Task item:
Search the records below for the string "Large" and copy each line where it turns up.

===== Dataset content

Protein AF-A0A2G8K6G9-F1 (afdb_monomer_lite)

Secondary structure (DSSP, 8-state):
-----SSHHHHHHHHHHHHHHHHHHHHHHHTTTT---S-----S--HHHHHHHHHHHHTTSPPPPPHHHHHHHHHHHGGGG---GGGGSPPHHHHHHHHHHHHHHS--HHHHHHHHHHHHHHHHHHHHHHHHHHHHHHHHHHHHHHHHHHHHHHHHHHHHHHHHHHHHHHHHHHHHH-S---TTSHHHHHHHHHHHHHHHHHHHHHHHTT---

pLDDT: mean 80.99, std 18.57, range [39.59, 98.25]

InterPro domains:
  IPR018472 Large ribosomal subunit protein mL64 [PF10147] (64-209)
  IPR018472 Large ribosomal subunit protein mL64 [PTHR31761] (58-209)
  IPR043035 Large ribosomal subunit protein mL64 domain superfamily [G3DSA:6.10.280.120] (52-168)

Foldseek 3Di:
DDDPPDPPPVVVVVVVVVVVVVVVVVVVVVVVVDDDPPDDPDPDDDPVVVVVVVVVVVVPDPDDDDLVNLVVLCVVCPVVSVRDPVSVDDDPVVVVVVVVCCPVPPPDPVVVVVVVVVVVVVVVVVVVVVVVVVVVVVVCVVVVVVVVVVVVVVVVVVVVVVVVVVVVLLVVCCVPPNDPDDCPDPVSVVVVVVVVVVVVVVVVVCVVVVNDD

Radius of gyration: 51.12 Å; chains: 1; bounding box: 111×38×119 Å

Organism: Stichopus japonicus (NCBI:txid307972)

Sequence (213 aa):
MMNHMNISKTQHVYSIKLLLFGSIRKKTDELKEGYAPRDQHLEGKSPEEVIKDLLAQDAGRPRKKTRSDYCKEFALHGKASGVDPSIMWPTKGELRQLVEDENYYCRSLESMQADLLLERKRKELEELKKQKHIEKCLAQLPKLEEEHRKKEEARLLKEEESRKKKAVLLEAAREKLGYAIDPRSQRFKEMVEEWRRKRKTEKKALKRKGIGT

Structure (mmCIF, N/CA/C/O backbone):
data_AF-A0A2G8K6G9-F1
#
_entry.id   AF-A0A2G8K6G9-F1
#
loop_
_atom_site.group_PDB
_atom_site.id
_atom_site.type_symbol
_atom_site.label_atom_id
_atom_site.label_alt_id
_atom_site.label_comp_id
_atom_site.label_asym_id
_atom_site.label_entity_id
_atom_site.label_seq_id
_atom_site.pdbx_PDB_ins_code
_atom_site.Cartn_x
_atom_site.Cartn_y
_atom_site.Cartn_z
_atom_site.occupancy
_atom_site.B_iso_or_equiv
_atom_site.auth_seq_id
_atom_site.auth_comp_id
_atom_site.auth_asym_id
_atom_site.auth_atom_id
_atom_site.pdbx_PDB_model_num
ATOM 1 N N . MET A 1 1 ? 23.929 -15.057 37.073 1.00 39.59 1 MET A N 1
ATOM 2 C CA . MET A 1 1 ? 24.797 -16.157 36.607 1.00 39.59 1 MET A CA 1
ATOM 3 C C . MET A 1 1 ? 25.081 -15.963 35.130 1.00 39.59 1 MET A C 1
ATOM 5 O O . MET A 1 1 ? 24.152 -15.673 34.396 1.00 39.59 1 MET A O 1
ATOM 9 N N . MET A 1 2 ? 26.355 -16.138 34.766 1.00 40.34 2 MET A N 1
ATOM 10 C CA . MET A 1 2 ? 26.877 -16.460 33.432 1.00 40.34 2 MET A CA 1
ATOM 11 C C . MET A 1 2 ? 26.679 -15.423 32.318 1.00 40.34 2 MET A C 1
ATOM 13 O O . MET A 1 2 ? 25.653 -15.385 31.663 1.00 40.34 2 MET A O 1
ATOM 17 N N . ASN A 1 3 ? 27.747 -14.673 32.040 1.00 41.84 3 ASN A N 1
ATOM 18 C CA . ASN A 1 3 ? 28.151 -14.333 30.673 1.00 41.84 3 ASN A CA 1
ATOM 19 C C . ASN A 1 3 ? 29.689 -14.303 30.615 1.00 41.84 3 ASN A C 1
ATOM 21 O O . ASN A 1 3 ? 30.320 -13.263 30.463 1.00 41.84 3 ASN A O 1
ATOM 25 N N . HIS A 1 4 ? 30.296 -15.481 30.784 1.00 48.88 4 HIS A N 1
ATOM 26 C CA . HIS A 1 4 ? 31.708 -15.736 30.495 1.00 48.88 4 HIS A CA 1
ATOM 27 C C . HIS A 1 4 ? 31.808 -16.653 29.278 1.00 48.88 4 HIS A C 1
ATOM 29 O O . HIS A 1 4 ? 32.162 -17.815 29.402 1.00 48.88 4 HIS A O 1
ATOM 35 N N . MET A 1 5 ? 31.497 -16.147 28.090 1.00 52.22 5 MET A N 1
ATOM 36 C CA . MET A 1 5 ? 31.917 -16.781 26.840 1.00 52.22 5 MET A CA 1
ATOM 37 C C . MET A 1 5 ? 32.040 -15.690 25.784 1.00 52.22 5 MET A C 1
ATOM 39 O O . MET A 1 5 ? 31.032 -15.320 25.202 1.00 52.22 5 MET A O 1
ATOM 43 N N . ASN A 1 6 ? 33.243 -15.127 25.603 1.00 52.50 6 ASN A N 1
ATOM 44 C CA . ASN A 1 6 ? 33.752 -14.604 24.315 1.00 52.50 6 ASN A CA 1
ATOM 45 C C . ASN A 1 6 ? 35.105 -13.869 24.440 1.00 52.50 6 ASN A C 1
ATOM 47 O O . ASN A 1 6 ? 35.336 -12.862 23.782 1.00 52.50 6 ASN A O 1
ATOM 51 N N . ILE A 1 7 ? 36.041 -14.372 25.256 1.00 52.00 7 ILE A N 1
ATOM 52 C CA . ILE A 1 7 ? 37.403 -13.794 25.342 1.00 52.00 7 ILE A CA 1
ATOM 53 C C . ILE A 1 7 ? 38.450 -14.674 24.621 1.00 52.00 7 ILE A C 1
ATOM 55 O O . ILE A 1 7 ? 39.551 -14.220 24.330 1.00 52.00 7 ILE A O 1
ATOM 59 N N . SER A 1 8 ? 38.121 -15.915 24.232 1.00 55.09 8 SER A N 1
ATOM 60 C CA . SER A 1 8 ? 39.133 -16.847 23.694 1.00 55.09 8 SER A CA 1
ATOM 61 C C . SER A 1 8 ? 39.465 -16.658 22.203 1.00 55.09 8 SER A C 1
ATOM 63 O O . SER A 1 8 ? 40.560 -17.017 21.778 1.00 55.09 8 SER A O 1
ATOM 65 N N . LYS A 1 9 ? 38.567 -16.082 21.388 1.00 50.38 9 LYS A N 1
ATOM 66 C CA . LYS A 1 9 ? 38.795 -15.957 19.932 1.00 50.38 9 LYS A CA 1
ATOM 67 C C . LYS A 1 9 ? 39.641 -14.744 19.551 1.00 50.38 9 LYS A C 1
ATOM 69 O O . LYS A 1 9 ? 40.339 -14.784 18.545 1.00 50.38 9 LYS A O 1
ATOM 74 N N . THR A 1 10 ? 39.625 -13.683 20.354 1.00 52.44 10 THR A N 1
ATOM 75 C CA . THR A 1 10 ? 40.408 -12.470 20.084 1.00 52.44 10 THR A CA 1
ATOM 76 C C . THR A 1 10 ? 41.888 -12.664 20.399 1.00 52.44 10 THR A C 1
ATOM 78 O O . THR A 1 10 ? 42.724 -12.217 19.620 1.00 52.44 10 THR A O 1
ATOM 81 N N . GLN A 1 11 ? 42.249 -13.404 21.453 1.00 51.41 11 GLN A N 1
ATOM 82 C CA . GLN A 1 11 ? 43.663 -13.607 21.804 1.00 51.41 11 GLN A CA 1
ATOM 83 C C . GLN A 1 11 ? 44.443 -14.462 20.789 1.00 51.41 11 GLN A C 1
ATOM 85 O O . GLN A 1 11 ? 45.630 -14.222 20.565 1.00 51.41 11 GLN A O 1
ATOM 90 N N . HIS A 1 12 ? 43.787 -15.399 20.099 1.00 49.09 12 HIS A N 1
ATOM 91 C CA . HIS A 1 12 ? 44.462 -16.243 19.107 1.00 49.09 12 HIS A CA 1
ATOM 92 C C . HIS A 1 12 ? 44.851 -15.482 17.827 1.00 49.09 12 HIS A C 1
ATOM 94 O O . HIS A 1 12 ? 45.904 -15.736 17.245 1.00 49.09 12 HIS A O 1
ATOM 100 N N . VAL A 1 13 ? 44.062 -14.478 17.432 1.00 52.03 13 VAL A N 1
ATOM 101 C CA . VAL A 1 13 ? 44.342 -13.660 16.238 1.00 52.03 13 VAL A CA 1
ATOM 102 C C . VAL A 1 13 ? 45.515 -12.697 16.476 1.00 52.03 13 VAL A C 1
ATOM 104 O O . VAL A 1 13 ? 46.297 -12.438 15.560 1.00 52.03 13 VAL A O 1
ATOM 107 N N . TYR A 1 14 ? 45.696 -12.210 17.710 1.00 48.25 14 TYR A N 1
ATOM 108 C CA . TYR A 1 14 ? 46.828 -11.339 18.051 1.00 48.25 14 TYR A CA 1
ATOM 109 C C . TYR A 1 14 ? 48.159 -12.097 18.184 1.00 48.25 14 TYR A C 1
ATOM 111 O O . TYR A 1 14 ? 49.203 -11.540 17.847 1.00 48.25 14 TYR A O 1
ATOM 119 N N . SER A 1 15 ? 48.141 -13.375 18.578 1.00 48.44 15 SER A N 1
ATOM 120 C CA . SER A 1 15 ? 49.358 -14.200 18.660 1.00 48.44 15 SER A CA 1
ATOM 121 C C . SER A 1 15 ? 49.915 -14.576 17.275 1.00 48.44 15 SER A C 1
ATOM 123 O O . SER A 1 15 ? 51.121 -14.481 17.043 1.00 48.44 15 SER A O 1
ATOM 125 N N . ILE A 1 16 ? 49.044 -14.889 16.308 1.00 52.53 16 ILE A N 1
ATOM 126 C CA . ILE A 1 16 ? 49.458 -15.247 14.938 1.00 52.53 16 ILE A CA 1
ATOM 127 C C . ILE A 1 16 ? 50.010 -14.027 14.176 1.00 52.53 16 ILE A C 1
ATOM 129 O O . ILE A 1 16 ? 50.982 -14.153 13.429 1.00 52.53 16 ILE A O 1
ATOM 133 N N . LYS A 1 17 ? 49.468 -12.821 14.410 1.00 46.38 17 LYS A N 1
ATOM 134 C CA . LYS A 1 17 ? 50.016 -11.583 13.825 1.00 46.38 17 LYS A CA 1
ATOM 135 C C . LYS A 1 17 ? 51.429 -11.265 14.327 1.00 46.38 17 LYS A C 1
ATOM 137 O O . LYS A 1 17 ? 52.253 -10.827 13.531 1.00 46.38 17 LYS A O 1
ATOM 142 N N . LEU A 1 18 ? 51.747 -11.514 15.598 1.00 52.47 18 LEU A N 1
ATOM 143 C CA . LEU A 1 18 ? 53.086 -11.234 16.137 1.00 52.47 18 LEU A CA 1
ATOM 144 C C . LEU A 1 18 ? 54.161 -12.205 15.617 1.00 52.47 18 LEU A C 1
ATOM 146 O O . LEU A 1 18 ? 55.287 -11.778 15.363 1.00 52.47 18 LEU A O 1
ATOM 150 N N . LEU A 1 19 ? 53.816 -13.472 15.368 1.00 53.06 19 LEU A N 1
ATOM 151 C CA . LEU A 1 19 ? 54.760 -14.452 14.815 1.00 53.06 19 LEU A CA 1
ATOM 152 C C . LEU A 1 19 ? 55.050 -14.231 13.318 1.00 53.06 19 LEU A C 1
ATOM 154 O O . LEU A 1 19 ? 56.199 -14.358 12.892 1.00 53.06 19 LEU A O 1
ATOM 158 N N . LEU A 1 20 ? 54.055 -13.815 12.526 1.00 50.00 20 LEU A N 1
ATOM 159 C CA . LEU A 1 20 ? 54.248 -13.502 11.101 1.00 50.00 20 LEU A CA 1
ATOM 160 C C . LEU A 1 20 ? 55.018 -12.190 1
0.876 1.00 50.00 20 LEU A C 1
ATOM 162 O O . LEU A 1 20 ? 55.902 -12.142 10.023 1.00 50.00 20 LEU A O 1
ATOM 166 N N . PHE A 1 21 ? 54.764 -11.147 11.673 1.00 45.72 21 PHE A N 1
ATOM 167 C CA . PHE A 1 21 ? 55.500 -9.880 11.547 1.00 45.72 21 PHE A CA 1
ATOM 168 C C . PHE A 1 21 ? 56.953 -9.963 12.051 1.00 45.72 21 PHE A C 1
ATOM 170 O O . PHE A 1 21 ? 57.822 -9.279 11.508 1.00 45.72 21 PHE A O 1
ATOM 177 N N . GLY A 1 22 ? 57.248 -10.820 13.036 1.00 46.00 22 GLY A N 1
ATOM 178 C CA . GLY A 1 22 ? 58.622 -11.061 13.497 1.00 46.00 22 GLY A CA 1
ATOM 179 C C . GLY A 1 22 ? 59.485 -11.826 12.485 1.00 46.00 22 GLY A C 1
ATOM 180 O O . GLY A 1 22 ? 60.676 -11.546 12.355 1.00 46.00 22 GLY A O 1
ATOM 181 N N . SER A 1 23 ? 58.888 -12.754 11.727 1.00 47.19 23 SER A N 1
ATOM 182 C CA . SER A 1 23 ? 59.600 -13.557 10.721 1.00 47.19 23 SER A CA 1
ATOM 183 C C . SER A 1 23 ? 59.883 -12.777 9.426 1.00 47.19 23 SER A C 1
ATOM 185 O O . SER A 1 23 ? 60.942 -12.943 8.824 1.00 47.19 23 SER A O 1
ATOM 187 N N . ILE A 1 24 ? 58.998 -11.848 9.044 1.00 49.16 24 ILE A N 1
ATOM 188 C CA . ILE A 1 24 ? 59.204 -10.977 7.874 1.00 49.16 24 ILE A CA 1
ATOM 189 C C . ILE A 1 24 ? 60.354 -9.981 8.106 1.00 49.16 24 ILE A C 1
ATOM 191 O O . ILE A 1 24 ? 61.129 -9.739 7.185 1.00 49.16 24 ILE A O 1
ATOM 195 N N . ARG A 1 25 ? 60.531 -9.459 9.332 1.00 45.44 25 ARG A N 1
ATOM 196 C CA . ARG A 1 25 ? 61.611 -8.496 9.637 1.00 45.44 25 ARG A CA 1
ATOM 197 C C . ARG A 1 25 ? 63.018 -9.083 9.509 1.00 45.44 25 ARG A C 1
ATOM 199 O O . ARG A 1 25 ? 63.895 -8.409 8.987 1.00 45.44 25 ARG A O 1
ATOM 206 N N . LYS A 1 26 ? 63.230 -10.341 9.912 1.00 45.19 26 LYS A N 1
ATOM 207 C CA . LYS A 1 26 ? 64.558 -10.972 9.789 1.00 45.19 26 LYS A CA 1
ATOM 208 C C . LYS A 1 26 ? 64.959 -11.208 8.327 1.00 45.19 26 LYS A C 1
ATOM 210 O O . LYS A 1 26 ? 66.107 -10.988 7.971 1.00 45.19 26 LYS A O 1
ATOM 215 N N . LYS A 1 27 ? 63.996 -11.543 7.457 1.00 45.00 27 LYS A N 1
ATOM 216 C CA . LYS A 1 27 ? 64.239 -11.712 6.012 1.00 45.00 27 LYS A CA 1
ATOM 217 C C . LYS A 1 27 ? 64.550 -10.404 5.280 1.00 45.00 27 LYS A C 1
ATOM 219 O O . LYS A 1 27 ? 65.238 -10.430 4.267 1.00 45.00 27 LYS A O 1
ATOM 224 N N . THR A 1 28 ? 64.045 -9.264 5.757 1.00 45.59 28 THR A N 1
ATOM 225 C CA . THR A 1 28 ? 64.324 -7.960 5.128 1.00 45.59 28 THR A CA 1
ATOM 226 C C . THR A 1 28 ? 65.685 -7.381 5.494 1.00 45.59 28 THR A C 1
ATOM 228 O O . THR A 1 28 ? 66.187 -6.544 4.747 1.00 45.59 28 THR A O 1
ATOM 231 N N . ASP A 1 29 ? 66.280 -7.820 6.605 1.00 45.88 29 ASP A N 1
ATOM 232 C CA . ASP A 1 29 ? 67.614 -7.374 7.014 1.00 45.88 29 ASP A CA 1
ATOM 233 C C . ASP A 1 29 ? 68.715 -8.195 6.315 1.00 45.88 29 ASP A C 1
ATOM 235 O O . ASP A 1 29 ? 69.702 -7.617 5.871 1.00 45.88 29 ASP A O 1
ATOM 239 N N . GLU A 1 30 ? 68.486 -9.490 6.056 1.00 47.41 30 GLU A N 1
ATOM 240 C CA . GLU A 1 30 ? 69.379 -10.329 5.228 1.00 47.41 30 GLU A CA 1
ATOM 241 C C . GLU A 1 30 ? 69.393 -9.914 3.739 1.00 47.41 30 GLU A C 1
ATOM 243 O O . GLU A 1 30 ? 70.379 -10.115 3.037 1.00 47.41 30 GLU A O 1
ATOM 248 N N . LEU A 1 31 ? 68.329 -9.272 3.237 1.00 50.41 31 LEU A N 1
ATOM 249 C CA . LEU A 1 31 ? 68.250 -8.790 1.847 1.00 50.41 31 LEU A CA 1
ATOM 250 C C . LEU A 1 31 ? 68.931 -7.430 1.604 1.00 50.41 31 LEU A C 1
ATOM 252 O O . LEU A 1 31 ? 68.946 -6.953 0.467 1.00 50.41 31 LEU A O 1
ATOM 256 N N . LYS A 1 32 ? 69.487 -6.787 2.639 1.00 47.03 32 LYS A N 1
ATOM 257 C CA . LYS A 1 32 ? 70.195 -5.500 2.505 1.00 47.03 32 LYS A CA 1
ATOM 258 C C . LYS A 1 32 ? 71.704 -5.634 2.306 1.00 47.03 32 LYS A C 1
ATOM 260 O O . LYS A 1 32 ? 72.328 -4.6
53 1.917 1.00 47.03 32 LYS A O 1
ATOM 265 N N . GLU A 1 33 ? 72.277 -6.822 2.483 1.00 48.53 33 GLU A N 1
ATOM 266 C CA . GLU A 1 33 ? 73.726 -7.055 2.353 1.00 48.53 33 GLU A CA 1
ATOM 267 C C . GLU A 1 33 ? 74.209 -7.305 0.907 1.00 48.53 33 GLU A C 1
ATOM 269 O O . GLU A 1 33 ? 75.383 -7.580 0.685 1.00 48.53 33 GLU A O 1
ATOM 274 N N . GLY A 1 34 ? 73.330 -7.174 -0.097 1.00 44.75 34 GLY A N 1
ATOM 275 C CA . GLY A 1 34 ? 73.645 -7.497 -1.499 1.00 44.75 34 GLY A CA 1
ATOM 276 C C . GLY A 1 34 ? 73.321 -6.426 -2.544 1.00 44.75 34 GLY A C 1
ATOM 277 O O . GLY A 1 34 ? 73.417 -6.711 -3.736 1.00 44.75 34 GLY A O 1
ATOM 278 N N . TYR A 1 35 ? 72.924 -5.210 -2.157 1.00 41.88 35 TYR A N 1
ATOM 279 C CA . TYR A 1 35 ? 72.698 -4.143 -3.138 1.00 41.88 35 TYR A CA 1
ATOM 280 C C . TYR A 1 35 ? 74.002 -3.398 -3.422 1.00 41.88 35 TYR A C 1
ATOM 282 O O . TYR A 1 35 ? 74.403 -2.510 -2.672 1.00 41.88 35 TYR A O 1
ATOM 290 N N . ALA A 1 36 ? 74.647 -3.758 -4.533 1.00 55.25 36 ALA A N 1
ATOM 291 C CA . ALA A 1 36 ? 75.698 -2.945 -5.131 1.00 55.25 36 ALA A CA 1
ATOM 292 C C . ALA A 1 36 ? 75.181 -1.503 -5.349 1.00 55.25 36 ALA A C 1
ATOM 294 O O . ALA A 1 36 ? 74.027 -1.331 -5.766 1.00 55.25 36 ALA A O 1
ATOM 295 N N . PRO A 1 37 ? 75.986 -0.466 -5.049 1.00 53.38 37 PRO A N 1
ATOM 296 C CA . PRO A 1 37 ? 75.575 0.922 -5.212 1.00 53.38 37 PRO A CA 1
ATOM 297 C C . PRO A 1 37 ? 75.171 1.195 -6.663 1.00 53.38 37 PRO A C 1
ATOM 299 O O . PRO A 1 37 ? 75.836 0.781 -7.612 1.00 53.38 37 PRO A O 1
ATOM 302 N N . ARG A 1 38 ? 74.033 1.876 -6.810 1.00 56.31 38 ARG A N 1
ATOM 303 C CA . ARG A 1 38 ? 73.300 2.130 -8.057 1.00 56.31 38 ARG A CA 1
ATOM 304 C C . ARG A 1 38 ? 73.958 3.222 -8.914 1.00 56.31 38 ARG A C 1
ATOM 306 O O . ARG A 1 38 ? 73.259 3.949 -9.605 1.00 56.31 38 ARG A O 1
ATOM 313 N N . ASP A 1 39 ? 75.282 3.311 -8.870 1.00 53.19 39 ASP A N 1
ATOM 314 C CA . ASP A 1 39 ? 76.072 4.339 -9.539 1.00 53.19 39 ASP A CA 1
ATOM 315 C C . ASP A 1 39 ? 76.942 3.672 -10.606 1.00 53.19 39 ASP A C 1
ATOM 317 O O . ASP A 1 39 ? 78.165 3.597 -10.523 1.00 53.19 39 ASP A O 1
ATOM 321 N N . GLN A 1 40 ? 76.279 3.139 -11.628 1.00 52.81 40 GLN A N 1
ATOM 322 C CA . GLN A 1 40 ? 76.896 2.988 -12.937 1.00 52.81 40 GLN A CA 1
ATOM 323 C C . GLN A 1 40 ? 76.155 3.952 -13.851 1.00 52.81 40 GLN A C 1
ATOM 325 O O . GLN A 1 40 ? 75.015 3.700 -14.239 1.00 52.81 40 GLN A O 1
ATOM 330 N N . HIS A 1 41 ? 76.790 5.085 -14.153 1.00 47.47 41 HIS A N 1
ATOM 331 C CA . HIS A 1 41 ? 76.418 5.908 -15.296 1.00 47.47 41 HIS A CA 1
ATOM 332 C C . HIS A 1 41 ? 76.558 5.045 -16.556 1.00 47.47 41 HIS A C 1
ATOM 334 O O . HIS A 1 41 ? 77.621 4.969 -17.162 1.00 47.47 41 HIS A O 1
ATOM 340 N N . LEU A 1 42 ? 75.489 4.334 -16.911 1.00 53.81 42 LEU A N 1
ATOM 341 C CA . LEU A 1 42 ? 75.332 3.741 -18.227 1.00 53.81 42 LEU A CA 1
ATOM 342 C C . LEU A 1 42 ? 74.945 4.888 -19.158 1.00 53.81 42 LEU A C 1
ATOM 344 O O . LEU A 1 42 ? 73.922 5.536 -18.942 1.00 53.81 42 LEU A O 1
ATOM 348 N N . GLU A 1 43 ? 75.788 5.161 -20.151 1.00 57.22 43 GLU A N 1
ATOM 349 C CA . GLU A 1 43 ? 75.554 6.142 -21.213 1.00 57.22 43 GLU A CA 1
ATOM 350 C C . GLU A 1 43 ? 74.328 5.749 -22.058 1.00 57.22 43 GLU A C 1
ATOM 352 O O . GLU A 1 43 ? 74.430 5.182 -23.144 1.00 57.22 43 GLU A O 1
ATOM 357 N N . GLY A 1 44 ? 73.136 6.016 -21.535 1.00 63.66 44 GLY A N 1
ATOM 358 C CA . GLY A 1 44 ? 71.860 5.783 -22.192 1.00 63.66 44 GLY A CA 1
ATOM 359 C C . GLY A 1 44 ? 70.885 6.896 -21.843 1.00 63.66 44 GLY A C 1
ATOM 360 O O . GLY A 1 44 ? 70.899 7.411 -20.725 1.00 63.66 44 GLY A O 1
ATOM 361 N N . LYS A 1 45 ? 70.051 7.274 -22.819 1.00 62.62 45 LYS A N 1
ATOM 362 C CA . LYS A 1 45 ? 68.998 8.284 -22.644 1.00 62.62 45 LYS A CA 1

==========

Task output:
  IPR018472 Large ribosomal subunit protein mL64 [PF10147] (64-209)
  IPR018472 Large ribosomal subunit protein mL64 [PTHR31761] (58-209)
  IPR043035 Large ribosomal subunit protein mL64 domain superfamily [G3DSA:6.10.280.120] (52-168)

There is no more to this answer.